Lines to return, exactly: from the line with "ATOM 28 C C" to the line with "ATOM 57 C CA" in the entries below, both included.
§ §
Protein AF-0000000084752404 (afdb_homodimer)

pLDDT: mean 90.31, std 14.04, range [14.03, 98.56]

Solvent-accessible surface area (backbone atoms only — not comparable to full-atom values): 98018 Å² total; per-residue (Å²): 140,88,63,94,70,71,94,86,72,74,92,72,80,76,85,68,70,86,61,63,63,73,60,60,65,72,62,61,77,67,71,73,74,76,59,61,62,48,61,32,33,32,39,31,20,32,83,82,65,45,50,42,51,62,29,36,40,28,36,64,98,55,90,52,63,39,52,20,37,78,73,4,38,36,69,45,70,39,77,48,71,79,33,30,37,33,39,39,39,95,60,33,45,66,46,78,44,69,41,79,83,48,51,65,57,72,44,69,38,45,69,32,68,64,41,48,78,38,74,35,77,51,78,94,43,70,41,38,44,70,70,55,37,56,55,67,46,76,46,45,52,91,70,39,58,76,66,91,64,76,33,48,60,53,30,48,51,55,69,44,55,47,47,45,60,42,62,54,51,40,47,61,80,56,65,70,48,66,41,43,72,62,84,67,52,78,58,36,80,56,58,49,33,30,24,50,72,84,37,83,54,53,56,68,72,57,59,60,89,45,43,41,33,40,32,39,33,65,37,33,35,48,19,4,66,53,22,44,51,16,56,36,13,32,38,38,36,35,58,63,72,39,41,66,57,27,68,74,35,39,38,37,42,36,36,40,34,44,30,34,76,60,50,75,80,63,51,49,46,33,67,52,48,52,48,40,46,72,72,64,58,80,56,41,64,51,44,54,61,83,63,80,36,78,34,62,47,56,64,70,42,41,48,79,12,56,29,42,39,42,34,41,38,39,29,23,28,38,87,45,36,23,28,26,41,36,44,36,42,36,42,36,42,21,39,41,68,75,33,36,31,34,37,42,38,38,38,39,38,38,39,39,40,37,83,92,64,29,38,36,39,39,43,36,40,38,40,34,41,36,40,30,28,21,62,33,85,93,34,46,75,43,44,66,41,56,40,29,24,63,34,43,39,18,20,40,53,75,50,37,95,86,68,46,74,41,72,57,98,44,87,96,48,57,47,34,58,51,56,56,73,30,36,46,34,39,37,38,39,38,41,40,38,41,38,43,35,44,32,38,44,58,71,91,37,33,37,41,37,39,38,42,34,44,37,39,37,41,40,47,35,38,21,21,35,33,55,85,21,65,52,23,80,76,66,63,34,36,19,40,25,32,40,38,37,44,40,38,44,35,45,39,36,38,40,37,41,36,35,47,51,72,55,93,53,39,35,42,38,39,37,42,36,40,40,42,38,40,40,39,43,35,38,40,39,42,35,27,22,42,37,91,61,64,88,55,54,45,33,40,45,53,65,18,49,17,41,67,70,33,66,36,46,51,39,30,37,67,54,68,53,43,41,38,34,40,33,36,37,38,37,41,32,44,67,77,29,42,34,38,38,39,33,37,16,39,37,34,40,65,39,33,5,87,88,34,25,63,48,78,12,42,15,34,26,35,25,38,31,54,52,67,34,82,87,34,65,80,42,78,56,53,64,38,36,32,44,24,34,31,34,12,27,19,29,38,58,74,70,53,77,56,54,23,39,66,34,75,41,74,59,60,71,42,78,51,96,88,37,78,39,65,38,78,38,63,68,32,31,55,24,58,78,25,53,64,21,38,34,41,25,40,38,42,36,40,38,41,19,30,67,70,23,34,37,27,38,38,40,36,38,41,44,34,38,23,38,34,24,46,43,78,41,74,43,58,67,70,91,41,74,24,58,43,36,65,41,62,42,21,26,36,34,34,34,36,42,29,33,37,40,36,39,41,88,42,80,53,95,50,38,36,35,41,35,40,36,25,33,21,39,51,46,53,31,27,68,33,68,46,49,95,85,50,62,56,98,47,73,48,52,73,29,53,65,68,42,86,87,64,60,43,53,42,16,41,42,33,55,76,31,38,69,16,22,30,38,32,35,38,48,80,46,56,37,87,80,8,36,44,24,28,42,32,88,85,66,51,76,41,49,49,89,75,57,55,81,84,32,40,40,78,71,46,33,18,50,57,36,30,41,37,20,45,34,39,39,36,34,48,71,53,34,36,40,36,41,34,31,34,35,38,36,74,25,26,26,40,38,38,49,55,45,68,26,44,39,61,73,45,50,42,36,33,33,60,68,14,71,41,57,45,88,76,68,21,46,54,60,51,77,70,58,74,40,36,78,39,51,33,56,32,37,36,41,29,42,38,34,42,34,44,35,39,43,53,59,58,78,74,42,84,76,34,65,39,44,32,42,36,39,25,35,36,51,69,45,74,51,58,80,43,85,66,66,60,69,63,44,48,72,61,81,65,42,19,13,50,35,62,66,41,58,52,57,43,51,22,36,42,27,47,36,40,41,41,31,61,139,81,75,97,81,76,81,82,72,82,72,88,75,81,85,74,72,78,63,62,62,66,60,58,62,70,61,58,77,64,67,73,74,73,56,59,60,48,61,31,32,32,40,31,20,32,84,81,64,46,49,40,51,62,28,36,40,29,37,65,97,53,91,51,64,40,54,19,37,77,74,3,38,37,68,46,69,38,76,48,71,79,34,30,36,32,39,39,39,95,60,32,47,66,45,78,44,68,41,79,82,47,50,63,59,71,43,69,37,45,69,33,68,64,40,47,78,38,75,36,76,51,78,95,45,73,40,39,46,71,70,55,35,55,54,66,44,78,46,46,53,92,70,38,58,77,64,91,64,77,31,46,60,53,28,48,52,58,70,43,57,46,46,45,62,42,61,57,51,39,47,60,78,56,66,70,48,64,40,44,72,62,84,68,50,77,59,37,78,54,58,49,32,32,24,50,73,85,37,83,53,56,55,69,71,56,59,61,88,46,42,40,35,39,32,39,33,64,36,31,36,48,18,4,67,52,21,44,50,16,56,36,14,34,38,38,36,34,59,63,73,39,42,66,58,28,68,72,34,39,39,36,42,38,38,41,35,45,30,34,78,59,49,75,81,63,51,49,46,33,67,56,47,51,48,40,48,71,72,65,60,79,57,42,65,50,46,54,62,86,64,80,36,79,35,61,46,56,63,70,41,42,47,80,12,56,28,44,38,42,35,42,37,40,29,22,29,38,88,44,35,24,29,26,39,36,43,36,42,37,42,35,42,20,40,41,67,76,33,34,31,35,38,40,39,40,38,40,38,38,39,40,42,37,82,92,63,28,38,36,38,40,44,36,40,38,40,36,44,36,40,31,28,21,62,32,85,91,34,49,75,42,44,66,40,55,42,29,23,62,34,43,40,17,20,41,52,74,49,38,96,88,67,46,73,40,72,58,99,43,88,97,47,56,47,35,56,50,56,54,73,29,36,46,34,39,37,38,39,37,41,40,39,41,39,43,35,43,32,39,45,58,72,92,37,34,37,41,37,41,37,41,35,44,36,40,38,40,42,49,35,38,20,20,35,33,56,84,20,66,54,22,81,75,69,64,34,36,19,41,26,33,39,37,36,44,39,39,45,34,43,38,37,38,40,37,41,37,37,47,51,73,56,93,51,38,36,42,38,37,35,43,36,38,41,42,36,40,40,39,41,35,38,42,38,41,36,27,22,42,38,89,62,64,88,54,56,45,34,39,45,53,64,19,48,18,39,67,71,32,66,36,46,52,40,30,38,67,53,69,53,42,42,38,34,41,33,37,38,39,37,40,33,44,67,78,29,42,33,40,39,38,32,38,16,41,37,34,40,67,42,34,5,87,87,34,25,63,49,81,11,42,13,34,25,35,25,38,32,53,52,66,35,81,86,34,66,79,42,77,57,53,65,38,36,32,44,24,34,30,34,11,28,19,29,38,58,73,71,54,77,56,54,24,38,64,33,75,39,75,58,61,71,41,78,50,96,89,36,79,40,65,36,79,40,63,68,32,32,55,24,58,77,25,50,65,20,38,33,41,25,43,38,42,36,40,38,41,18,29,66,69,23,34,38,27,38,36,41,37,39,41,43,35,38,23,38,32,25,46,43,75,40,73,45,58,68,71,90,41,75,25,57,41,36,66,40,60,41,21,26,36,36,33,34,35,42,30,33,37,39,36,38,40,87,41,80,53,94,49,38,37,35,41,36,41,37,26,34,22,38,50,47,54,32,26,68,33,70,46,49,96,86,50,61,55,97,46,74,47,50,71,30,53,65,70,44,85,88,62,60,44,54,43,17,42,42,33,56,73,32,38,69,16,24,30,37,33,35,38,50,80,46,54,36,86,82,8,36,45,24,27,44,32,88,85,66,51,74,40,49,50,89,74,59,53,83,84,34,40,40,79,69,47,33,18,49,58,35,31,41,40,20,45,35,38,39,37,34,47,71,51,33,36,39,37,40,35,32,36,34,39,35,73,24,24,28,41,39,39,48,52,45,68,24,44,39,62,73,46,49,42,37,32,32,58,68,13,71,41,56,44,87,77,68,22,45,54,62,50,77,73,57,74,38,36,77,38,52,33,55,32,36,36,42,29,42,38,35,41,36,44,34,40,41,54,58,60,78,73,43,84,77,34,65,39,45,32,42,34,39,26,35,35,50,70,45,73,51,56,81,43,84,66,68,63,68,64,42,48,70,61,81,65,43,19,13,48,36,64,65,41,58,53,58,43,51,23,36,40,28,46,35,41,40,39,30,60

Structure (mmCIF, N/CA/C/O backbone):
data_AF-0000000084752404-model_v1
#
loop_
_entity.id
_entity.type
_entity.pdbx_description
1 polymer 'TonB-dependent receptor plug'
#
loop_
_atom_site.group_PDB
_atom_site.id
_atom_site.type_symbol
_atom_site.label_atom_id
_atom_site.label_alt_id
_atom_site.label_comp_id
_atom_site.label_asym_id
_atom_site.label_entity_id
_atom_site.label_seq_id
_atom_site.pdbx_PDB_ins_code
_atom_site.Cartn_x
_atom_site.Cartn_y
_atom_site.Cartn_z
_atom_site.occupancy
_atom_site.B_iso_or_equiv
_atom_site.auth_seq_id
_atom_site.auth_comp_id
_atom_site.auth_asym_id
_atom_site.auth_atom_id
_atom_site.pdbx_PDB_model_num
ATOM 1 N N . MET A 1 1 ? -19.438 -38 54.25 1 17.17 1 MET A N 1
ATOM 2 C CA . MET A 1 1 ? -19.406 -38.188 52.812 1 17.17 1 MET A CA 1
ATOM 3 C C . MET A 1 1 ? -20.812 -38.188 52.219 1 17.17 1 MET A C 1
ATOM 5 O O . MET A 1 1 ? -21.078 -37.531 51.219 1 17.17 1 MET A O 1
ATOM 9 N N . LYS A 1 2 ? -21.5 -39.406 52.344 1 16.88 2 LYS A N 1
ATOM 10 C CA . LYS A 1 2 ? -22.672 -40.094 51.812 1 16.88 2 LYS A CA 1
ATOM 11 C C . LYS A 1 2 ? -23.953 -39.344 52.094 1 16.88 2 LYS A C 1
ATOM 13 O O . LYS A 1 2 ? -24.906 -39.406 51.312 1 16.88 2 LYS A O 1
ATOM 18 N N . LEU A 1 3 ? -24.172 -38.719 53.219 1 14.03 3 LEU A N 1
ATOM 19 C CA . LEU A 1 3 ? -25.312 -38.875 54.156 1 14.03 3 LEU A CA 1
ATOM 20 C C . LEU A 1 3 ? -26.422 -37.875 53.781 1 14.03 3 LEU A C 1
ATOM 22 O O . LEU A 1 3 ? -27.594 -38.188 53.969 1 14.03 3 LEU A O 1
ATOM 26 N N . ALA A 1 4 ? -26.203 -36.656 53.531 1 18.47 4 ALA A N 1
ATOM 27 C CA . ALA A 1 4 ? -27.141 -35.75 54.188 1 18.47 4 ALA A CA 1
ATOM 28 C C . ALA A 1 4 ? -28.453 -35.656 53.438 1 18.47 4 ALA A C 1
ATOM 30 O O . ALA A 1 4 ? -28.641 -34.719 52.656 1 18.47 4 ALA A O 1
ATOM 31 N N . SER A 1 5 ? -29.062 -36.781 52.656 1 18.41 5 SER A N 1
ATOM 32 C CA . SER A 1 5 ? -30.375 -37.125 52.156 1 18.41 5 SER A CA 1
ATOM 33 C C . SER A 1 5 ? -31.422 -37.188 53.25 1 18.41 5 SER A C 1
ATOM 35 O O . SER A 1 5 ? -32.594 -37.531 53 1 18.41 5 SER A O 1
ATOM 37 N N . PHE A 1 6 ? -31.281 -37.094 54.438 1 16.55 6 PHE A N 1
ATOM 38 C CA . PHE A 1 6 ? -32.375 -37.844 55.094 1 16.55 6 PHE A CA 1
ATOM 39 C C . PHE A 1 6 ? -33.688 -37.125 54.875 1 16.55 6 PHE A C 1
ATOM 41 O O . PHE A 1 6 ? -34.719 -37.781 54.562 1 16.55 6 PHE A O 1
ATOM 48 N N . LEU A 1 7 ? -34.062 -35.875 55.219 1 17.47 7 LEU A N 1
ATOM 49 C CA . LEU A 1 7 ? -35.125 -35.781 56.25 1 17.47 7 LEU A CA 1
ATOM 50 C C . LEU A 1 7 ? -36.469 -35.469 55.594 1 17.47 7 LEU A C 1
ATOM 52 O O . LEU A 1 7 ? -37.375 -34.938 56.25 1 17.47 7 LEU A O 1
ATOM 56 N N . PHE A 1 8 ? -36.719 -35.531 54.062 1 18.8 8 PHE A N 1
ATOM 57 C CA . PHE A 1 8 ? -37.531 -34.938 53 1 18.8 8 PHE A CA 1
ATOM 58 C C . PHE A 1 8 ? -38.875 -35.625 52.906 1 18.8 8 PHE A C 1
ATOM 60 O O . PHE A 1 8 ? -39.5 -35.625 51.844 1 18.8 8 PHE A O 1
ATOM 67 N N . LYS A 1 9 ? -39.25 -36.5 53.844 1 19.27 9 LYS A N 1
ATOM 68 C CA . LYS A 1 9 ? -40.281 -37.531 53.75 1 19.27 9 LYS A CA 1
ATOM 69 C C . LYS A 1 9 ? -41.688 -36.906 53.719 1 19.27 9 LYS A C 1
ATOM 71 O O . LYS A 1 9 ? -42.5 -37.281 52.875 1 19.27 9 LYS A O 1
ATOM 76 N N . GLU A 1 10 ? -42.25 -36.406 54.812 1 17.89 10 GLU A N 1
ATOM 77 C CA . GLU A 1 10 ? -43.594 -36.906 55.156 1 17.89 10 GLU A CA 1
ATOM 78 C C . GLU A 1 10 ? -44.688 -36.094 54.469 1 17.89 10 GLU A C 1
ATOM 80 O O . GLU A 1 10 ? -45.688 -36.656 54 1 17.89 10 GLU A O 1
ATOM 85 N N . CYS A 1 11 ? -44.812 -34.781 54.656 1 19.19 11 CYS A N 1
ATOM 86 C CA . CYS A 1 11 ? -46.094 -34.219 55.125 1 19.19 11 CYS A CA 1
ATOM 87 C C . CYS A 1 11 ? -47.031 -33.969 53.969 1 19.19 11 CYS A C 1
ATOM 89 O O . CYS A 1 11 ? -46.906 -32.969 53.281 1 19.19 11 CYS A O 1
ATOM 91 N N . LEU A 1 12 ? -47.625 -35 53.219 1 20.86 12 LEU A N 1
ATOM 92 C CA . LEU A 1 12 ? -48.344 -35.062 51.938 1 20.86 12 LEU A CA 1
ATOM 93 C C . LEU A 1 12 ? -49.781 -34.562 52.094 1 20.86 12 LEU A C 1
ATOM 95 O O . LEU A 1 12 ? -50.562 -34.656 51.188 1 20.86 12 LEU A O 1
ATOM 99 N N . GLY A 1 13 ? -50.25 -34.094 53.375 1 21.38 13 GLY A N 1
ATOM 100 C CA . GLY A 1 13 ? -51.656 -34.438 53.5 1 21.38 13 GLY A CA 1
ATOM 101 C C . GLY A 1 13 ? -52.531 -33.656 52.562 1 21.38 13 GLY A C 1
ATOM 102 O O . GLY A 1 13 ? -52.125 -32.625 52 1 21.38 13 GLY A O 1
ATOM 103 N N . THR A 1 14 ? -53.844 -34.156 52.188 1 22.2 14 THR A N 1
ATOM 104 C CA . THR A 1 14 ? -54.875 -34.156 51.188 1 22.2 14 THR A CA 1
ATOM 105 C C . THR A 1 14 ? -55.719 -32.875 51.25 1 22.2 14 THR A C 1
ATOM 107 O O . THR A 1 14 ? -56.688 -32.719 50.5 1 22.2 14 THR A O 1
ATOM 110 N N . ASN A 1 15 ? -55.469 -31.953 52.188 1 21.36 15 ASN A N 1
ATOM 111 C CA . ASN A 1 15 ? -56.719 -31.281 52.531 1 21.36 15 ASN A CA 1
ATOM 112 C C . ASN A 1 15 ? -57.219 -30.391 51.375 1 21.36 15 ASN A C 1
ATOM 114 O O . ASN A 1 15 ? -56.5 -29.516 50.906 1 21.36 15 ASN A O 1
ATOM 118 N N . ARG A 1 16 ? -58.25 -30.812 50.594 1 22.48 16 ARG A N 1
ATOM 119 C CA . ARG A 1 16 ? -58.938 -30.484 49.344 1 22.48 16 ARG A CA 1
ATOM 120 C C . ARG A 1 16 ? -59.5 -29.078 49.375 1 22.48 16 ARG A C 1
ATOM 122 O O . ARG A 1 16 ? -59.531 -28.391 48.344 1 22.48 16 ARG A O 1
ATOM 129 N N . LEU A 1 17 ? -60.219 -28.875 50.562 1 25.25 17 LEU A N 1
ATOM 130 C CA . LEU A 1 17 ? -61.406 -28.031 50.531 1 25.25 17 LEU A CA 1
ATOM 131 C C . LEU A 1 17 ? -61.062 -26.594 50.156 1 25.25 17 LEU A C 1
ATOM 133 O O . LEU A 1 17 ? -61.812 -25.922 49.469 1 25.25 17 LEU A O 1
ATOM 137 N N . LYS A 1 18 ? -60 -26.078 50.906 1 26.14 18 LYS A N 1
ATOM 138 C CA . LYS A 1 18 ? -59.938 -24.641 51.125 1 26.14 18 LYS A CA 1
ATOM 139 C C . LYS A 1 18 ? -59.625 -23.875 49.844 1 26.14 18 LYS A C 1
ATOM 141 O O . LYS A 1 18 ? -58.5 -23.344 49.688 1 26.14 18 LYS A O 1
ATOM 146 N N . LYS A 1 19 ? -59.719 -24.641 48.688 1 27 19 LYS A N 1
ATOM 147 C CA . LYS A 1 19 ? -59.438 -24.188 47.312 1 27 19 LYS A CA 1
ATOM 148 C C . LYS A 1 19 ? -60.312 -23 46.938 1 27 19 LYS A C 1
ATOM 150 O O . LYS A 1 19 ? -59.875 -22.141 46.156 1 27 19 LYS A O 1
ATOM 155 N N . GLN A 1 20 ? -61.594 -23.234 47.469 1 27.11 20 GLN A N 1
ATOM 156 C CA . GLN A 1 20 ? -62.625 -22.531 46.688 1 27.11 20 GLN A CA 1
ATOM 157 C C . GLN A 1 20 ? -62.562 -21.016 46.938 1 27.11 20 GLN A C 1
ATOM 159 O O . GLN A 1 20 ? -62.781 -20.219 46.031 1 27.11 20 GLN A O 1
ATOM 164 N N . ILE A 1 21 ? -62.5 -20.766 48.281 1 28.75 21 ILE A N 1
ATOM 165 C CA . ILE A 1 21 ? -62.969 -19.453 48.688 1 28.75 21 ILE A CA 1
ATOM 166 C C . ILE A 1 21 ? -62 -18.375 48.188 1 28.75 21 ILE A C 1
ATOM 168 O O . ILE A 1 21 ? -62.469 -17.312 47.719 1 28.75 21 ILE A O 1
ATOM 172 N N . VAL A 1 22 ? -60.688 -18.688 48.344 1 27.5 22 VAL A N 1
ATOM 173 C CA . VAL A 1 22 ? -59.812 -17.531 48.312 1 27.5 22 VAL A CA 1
§ §
**SOLUTION FOR THIS EXERCISE**
ATOM 28 C C . ALA A 1 4 ? -28.453 -35.656 53.438 1 18.47 4 ALA A C 1
ATOM 30 O O . ALA A 1 4 ? -28.641 -34.719 52.656 1 18.47 4 ALA A O 1
ATOM 31 N N . SER A 1 5 ? -29.062 -36.781 52.656 1 18.41 5 SER A N 1
ATOM 32 C CA . SER A 1 5 ? -30.375 -37.125 52.156 1 18.41 5 SER A CA 1
ATOM 33 C C . SER A 1 5 ? -31.422 -37.188 53.25 1 18.41 5 SER A C 1
ATOM 35 O O . SER A 1 5 ? -32.594 -37.531 53 1 18.41 5 SER A O 1
ATOM 37 N N . PHE A 1 6 ? -31.281 -37.094 54.438 1 16.55 6 PHE A N 1
ATOM 38 C CA . PHE A 1 6 ? -32.375 -37.844 55.094 1 16.55 6 PHE A CA 1
ATOM 39 C C . PHE A 1 6 ? -33.688 -37.125 54.875 1 16.55 6 PHE A C 1
ATOM 41 O O . PHE A 1 6 ? -34.719 -37.781 54.562 1 16.55 6 PHE A O 1
ATOM 48 N N . LEU A 1 7 ? -34.062 -35.875 55.219 1 17.47 7 LEU A N 1
ATOM 49 C CA . LEU A 1 7 ? -35.125 -35.781 56.25 1 17.47 7 LEU A CA 1
ATOM 50 C C . LEU A 1 7 ? -36.469 -35.469 55.594 1 17.47 7 LEU A C 1
ATOM 52 O O . LEU A 1 7 ? -37.375 -34.938 56.25 1 17.47 7 LEU A O 1
ATOM 56 N N . PHE A 1 8 ? -36.719 -35.531 54.062 1 18.8 8 PHE A N 1
ATOM 57 C CA . PHE A 1 8 ? -37.531 -34.938 53 1 18.8 8 PHE A CA 1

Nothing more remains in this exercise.